If a person develops sepsis from an infection caused by necrotizing pancreatitis, this may be life-threatening. To treat sepsis, a doctor will give a person:
- IV fluids
- breathing support
Treating the early signs of infection is the best way to prevent sepsis.
It is not always possible to prevent pancreatitis and its complications. However, they are less likely to occur if a person has a healthy pancreas.
The following may help support the health of a person's pancreas:
- not drinking too much alcohol
- maintaining a healthy weight
- avoiding crash diets
- not skipping meals
If a person has any symptoms of pancreatitis, they should speak to their doctor. Early treatment is the best way to reduce the risk of necrotizing pancreatitis or other complications.

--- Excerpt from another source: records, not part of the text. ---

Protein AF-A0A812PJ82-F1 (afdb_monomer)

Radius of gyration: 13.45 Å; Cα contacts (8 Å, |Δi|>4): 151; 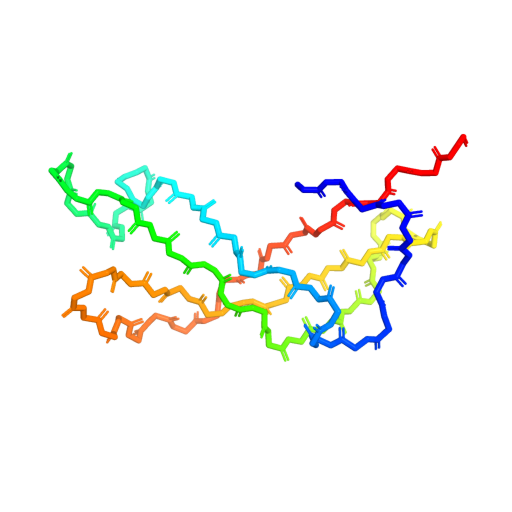chains: 1; bounding box: 36×22×34 Å

Solvent-accessible surface area (backbone atoms only — not comparable to full-atom values): 4737 Å² total; per-residue (Å²): 104,74,35,92,62,74,72,89,49,54,87,69,56,73,73,45,72,48,68,18,43,86,71,75,73,27,56,86,91,64,22,60,27,34,34,42,64,71,44,78,42,78,24,87,86,74,33,87,78,31,34,32,30,36,20,44,50,35,40,91,91,48,87,48,90,56,91,70,51,79,47,75,45,44,50,64,75,134

Structure (mmCIF, N/CA/C/O backbone):
data_AF-A0A812PJ82-F1
#
_entry.id   AF-A0A812PJ82-F1
#
loop_
_atom_site.group_PDB
_atom_site.id
_atom_site.type_symbol
_atom_site.label_atom_id
_atom_site.label_alt_id
_atom_site.label_comp_id
_atom_site.label_asym_id
_atom_site.label_entity_id
_atom_site.label_seq_id
_atom_site.pdbx_PDB_ins_code
_atom_site.Cartn_x
_atom_site.Cartn_y
_atom_site.Cartn_z
_atom_site.occupancy
_atom_sit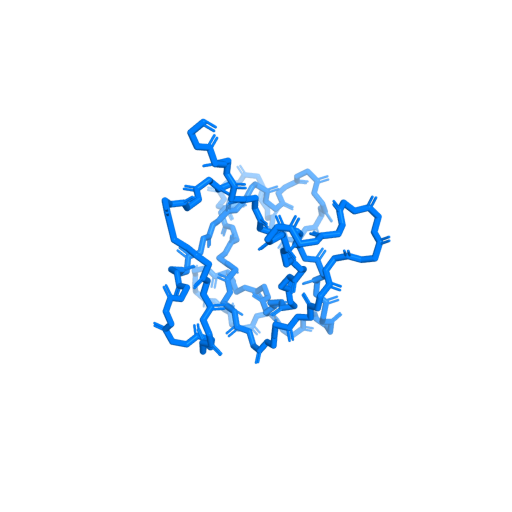e.B_iso_or_equiv
_atom_site.auth_seq_id
_atom_site.auth_comp_id
_atom_site.auth_asym_id
_atom_site.auth_atom_id
_atom_site.pdbx_PDB_model_num
ATOM 1 N N . MET A 1 1 ? 6.159 4.708 4.120 1.00 73.44 1 MET A N 1
ATOM 2 C CA . MET A 1 1 ? 7.003 3.515 3.999 1.00 73.44 1 MET A CA 1
ATOM 3 C C . MET A 1 1 ? 7.921 3.808 2.862 1.00 73.44 1 MET A C 1
ATOM 5 O O . MET A 1 1 ? 7.433 4.106 1.779 1.00 73.44 1 MET A O 1
ATOM 9 N N . THR A 1 2 ? 9.209 3.791 3.164 1.00 85.31 2 THR A N 1
ATOM 10 C CA . THR A 1 2 ? 10.267 3.928 2.177 1.00 85.31 2 THR A CA 1
ATOM 11 C C . THR A 1 2 ? 10.838 2.542 1.928 1.00 85.31 2 THR A C 1
ATOM 13 O O . THR A 1 2 ? 11.220 1.867 2.883 1.00 85.31 2 THR A O 1
ATOM 16 N N . MET A 1 3 ? 10.862 2.098 0.675 1.00 87.38 3 MET A N 1
ATOM 17 C CA . MET A 1 3 ? 11.539 0.862 0.270 1.00 87.38 3 MET A CA 1
ATOM 18 C C . MET A 1 3 ? 12.868 1.180 -0.413 1.00 87.38 3 MET A C 1
ATOM 20 O O . MET A 1 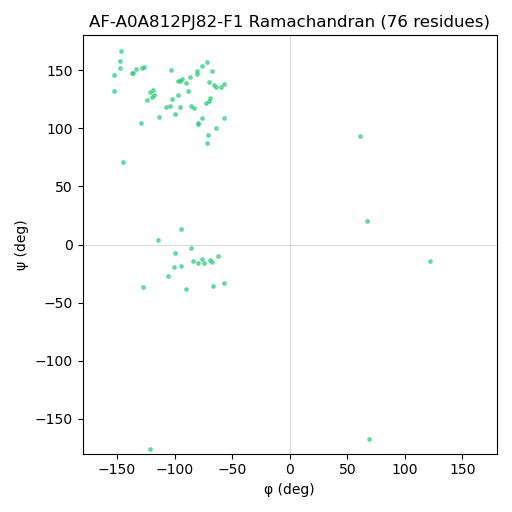3 ? 13.001 2.228 -1.036 1.00 87.38 3 MET A O 1
ATOM 24 N N . THR A 1 4 ? 13.843 0.279 -0.286 1.00 91.12 4 THR A N 1
ATOM 25 C CA . THR A 1 4 ? 15.158 0.382 -0.946 1.00 91.12 4 THR A CA 1
ATOM 26 C C . THR A 1 4 ? 15.148 -0.155 -2.376 1.00 91.12 4 THR A C 1
ATOM 28 O O . THR A 1 4 ? 16.079 0.087 -3.137 1.00 91.12 4 THR A O 1
ATOM 31 N N . ALA A 1 5 ? 14.100 -0.891 -2.746 1.00 90.50 5 ALA A N 1
ATOM 32 C CA . ALA A 1 5 ? 13.903 -1.443 -4.073 1.00 90.50 5 ALA A CA 1
ATOM 33 C C . ALA A 1 5 ? 12.451 -1.252 -4.509 1.00 90.50 5 ALA A C 1
ATOM 35 O O . ALA A 1 5 ? 11.525 -1.291 -3.693 1.00 90.50 5 ALA A O 1
ATOM 36 N N . ARG A 1 6 ? 12.263 -1.074 -5.818 1.00 92.44 6 ARG A N 1
ATOM 37 C CA . ARG A 1 6 ? 10.942 -0.961 -6.424 1.00 92.44 6 ARG A CA 1
ATOM 38 C C . ARG A 1 6 ? 10.230 -2.323 -6.370 1.00 92.44 6 ARG A C 1
ATOM 40 O O . ARG A 1 6 ? 10.767 -3.287 -6.916 1.00 92.44 6 ARG A O 1
ATOM 47 N N . PRO A 1 7 ? 9.030 -2.413 -5.775 1.00 93.31 7 PRO A N 1
ATOM 48 C CA . PRO A 1 7 ? 8.259 -3.652 -5.768 1.00 93.31 7 PRO A CA 1
ATOM 49 C C . PRO A 1 7 ? 7.740 -3.959 -7.180 1.00 93.31 7 PRO A C 1
ATOM 51 O O . PRO A 1 7 ? 7.298 -3.055 -7.898 1.00 93.31 7 PRO A O 1
ATOM 54 N N . LEU A 1 8 ? 7.784 -5.233 -7.574 1.00 92.06 8 LEU A N 1
ATOM 55 C CA . LEU A 1 8 ? 7.272 -5.701 -8.869 1.00 92.06 8 LEU A CA 1
ATOM 56 C C . LEU A 1 8 ? 5.958 -6.467 -8.710 1.00 92.06 8 LEU A C 1
ATOM 58 O O . LEU A 1 8 ? 5.141 -6.504 -9.629 1.00 92.06 8 LEU A O 1
ATOM 62 N N . LYS A 1 9 ? 5.754 -7.077 -7.542 1.00 95.50 9 LYS A N 1
ATOM 63 C CA . LYS A 1 9 ? 4.567 -7.849 -7.190 1.00 95.50 9 LYS A CA 1
ATOM 64 C C . LYS A 1 9 ? 4.011 -7.359 -5.864 1.00 95.50 9 LYS A C 1
ATOM 66 O O . LYS A 1 9 ? 4.735 -6.910 -4.982 1.00 95.50 9 LYS A O 1
ATOM 71 N N . VAL A 1 10 ? 2.702 -7.511 -5.697 1.00 94.19 10 VAL A N 1
ATOM 72 C CA . VAL A 1 10 ? 1.989 -7.161 -4.456 1.00 94.19 10 VAL A CA 1
ATOM 73 C C . VAL A 1 10 ? 2.563 -7.913 -3.250 1.00 94.19 10 VAL A C 1
ATOM 75 O O . VAL A 1 10 ? 2.632 -7.364 -2.159 1.00 94.19 10 VAL A O 1
ATOM 78 N N . THR A 1 11 ? 3.042 -9.141 -3.457 1.00 94.56 11 THR A N 1
ATOM 79 C CA . THR A 1 11 ? 3.694 -9.974 -2.434 1.00 94.56 11 THR A CA 1
ATOM 80 C C . THR A 1 11 ? 5.043 -9.439 -1.954 1.00 94.56 11 THR A C 1
ATOM 82 O O . THR A 1 11 ? 5.528 -9.893 -0.924 1.00 94.56 11 THR A O 1
ATOM 85 N N . ASP A 1 12 ? 5.649 -8.492 -2.675 1.00 93.38 12 ASP A N 1
ATOM 86 C CA . ASP A 1 12 ? 6.910 -7.856 -2.276 1.00 93.38 12 ASP A CA 1
ATOM 87 C C . ASP A 1 12 ? 6.673 -6.762 -1.216 1.00 93.38 12 ASP A C 1
ATOM 89 O O . ASP A 1 12 ? 7.606 -6.296 -0.558 1.00 93.38 12 ASP A O 1
ATOM 93 N N . LEU A 1 13 ? 5.418 -6.329 -1.058 1.00 93.25 13 LEU A N 1
ATOM 94 C CA . LEU A 1 13 ? 5.005 -5.287 -0.129 1.00 93.25 13 LEU A CA 1
ATOM 95 C C . LEU A 1 13 ? 4.641 -5.881 1.232 1.00 93.25 13 LEU A C 1
ATOM 97 O O . LEU A 1 13 ? 3.964 -6.904 1.336 1.00 93.25 13 LEU A O 1
ATOM 101 N N . LYS A 1 14 ? 5.048 -5.190 2.298 1.00 91.75 14 LYS A N 1
ATOM 102 C CA . LYS A 1 14 ? 4.658 -5.543 3.666 1.00 91.75 14 LYS A CA 1
ATOM 103 C C . LYS A 1 14 ? 3.253 -5.017 3.957 1.00 91.75 14 LYS A C 1
ATOM 105 O O . LYS A 1 14 ? 2.885 -3.944 3.481 1.00 91.75 14 LYS A O 1
ATOM 110 N N . VAL A 1 15 ? 2.499 -5.756 4.772 1.00 91.06 15 VAL A N 1
ATOM 111 C CA . VAL A 1 15 ? 1.304 -5.207 5.426 1.00 91.06 15 VAL A CA 1
ATOM 112 C C . VAL A 1 15 ? 1.750 -4.035 6.282 1.00 91.06 15 VAL A C 1
ATOM 114 O O . VAL A 1 15 ? 2.777 -4.114 6.962 1.00 91.06 15 VAL A O 1
ATOM 117 N N . TRP A 1 16 ? 0.996 -2.950 6.212 1.00 92.00 16 TRP A N 1
ATOM 118 C CA . TRP A 1 16 ? 1.278 -1.758 6.993 1.00 92.00 16 TRP A CA 1
ATOM 119 C C . TRP A 1 16 ? 0.088 -1.419 7.883 1.00 92.00 16 TRP A C 1
ATOM 121 O O . TRP A 1 16 ? -0.866 -2.187 7.949 1.00 92.00 16 TRP A O 1
ATOM 131 N N . ASN A 1 17 ? 0.154 -0.310 8.600 1.00 90.69 17 ASN A N 1
ATOM 132 C CA . ASN A 1 17 ? -0.867 0.108 9.537 1.00 90.69 17 ASN A CA 1
ATOM 133 C C . ASN A 1 17 ? -0.953 1.634 9.572 1.00 90.69 17 ASN A C 1
ATOM 135 O O . ASN A 1 17 ? -0.012 2.339 9.195 1.00 90.69 17 ASN A O 1
ATOM 139 N N . TYR A 1 18 ? -2.098 2.126 10.018 1.00 88.00 18 TYR A N 1
ATOM 140 C CA . TYR A 1 18 ? -2.334 3.530 10.321 1.00 88.00 18 TYR A CA 1
ATOM 141 C C . TYR A 1 18 ? -3.307 3.647 11.497 1.00 88.00 18 TYR A C 1
ATOM 143 O O . TYR A 1 18 ? -3.955 2.673 11.887 1.00 88.00 18 TYR A O 1
ATOM 151 N N . ASP A 1 19 ? -3.391 4.850 12.060 1.00 88.69 19 ASP A N 1
ATOM 152 C CA . ASP A 1 19 ? -4.380 5.189 13.078 1.00 88.69 19 ASP A CA 1
ATOM 153 C C . ASP A 1 19 ? -5.739 5.482 12.419 1.00 88.69 19 ASP A C 1
ATOM 155 O O . ASP A 1 19 ? -5.944 6.536 11.812 1.00 88.69 19 ASP A O 1
ATOM 159 N N . GLY A 1 20 ? -6.662 4.531 12.531 1.00 86.06 20 GLY A N 1
ATOM 160 C CA . GLY A 1 20 ? -8.016 4.600 11.990 1.00 86.06 20 GLY A CA 1
ATOM 161 C C . GLY A 1 20 ? -8.973 5.483 12.790 1.00 86.06 20 GLY A C 1
ATOM 162 O O . GLY A 1 20 ? -10.043 5.815 12.280 1.00 86.06 20 GLY A O 1
ATOM 163 N N . SER A 1 21 ? -8.617 5.913 14.007 1.00 82.94 21 SER A N 1
ATOM 164 C CA . SER A 1 21 ? -9.469 6.844 14.768 1.00 82.94 21 SER A CA 1
ATOM 165 C C . SER A 1 21 ? -9.548 8.214 14.093 1.00 82.94 21 SER A C 1
ATOM 167 O O . SER A 1 21 ? -10.618 8.817 14.011 1.00 82.94 21 SER A O 1
ATOM 169 N N . SER A 1 22 ? -8.441 8.641 13.484 1.00 82.56 22 SER A N 1
ATOM 170 C CA . SER A 1 22 ? -8.337 9.877 12.704 1.00 82.56 22 SER A CA 1
ATOM 171 C C . SER A 1 22 ? -9.121 9.843 11.382 1.00 82.56 22 SER A C 1
ATOM 173 O O . SER A 1 22 ? -9.324 10.884 10.759 1.00 82.56 22 SER A O 1
ATOM 175 N N . THR A 1 23 ? -9.577 8.666 10.944 1.00 82.19 23 THR A N 1
ATOM 176 C CA . THR A 1 23 ? -10.378 8.483 9.722 1.00 82.19 23 THR A CA 1
ATOM 177 C C . THR A 1 23 ? -11.799 7.989 10.005 1.00 82.19 23 THR A C 1
ATOM 179 O O . THR A 1 23 ? -12.549 7.729 9.066 1.00 82.19 23 THR A O 1
ATOM 182 N N . GLY A 1 24 ? -12.184 7.851 11.281 1.00 79.25 24 GLY A N 1
ATOM 183 C CA . GLY A 1 24 ? -13.482 7.300 11.685 1.00 79.25 24 GLY A CA 1
ATOM 184 C C . GLY A 1 24 ? -13.658 5.813 11.354 1.00 79.25 24 GLY A C 1
ATOM 185 O O . GLY A 1 24 ? -14.787 5.339 11.264 1.00 79.25 24 GLY A O 1
ATOM 186 N N . GLN A 1 25 ? -12.561 5.081 11.134 1.00 76.69 25 GLN A N 1
ATOM 187 C CA . GLN A 1 25 ? -12.564 3.660 10.759 1.00 76.69 25 GLN A CA 1
ATOM 188 C C . GLN A 1 25 ? -12.287 2.719 11.935 1.00 76.69 25 GLN A C 1
ATOM 190 O O . GLN A 1 25 ? -12.382 1.505 11.772 1.00 76.69 25 GLN A O 1
ATOM 195 N N . ALA A 1 26 ? -11.937 3.255 13.103 1.00 76.44 26 ALA A N 1
ATOM 196 C CA . ALA A 1 26 ? -11.727 2.478 14.313 1.00 76.44 26 ALA A CA 1
ATOM 197 C C . ALA A 1 26 ? -11.996 3.326 15.565 1.00 76.44 26 ALA A C 1
ATOM 199 O O . ALA A 1 26 ? -11.706 4.523 15.586 1.00 76.44 26 ALA A O 1
ATOM 200 N N . ASP A 1 27 ? -12.526 2.701 16.616 1.00 74.19 27 ASP A N 1
ATOM 201 C CA . ASP A 1 27 ? -12.735 3.361 17.906 1.00 74.19 27 ASP A CA 1
ATOM 202 C C . ASP A 1 27 ? -11.400 3.702 18.582 1.00 74.19 27 ASP A C 1
ATOM 204 O O . ASP A 1 27 ? -10.411 2.976 18.466 1.00 74.19 27 ASP A O 1
ATOM 208 N N . GLY A 1 28 ? -11.378 4.785 19.366 1.00 65.50 28 GLY A N 1
ATOM 209 C CA . GLY A 1 28 ? -10.156 5.319 19.984 1.00 65.50 28 GLY A CA 1
ATOM 210 C C . GLY A 1 28 ? -9.441 4.391 20.980 1.00 65.50 28 GLY A C 1
ATOM 211 O O . GLY A 1 28 ? -8.332 4.698 21.402 1.00 65.50 28 GLY A O 1
ATOM 212 N N . HIS A 1 29 ? -10.044 3.265 21.376 1.00 67.88 29 HIS A N 1
ATOM 213 C CA . HIS A 1 29 ? -9.419 2.273 22.264 1.00 67.88 29 HIS A CA 1
ATOM 214 C C . HIS A 1 29 ? -8.725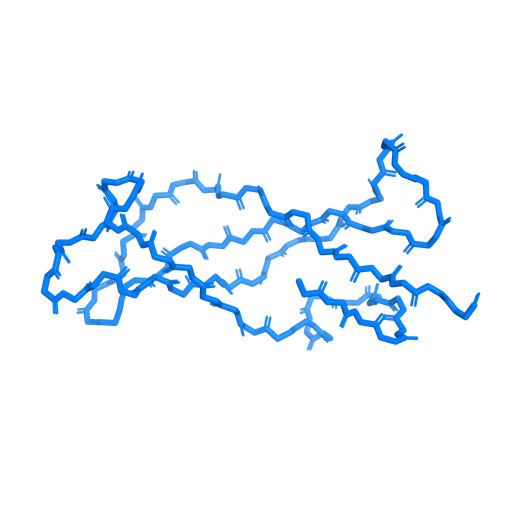 1.123 21.516 1.00 67.88 29 HIS A C 1
ATOM 216 O O . HIS A 1 29 ? -7.872 0.457 22.099 1.00 67.88 29 HIS A O 1
ATOM 222 N N . ASN A 1 30 ? -9.048 0.906 20.237 1.00 70.62 30 ASN A N 1
ATOM 223 C CA . ASN A 1 30 ? -8.341 -0.020 19.353 1.00 70.62 30 ASN A CA 1
ATOM 224 C C . ASN A 1 30 ? -8.318 0.564 1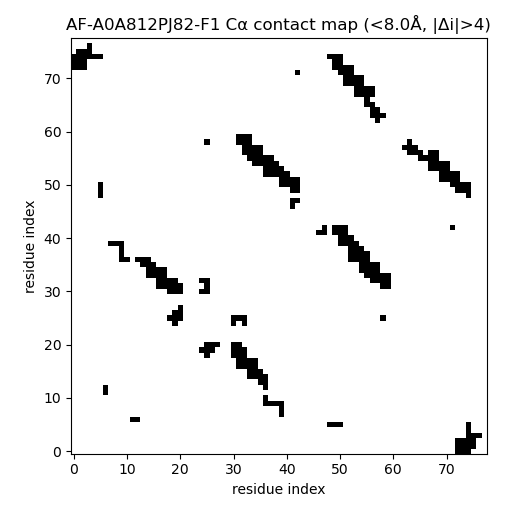7.939 1.00 70.62 30 ASN A C 1
ATOM 226 O O . ASN A 1 30 ? -9.043 0.113 17.047 1.00 70.62 30 ASN A O 1
ATOM 230 N N . SER A 1 31 ? -7.520 1.618 17.780 1.00 80.56 31 SER A N 1
ATOM 231 C CA . SER A 1 31 ? -7.534 2.443 16.580 1.00 80.56 31 SER A CA 1
ATOM 232 C C . SER A 1 31 ? -6.639 1.923 15.456 1.00 80.56 31 SER A C 1
ATOM 234 O O . SER A 1 31 ? -6.612 2.509 14.378 1.00 80.56 31 SER A O 1
ATOM 236 N N . GLU A 1 32 ? -5.904 0.832 15.673 1.00 84.94 32 GLU A N 1
ATOM 237 C CA . GLU A 1 32 ? -5.003 0.296 14.660 1.00 84.94 32 GLU A CA 1
ATOM 238 C C . GLU A 1 32 ? -5.782 -0.373 13.522 1.00 84.94 32 GLU A C 1
ATOM 240 O O . GLU A 1 32 ? -6.532 -1.335 13.719 1.00 84.94 32 GLU A O 1
ATOM 245 N N . VAL A 1 33 ? -5.556 0.121 12.304 1.00 85.38 33 VAL A N 1
ATOM 246 C CA . VAL A 1 33 ? -6.086 -0.470 11.076 1.00 85.38 33 VAL A CA 1
ATOM 247 C C . VAL A 1 33 ? -4.924 -0.911 10.203 1.00 85.38 33 VAL A C 1
ATOM 249 O O . VAL A 1 33 ? -4.000 -0.147 9.922 1.00 85.38 33 VAL A O 1
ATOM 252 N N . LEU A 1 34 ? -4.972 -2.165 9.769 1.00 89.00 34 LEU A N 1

It is essential to recognize the symptoms of necrotizing pancreatitis and speak to a doctor immediately. Getting the right diagnosis and treatment is the best way to reduce complications.
Without treatment, necrotizing pancreatitis may lead to an infection or sepsis. This can lead to life-threatening organ damage.
Necrotizing pancreatitis is very treatable. Treatments target the pancreatitis itself and then the dead or infected tissue. With timely, proper treatment, a person who has had necrotizing pancreatitis should make a full recovery.
Making lifestyle changes to improve pancreatic health is the best way to avoid further problems.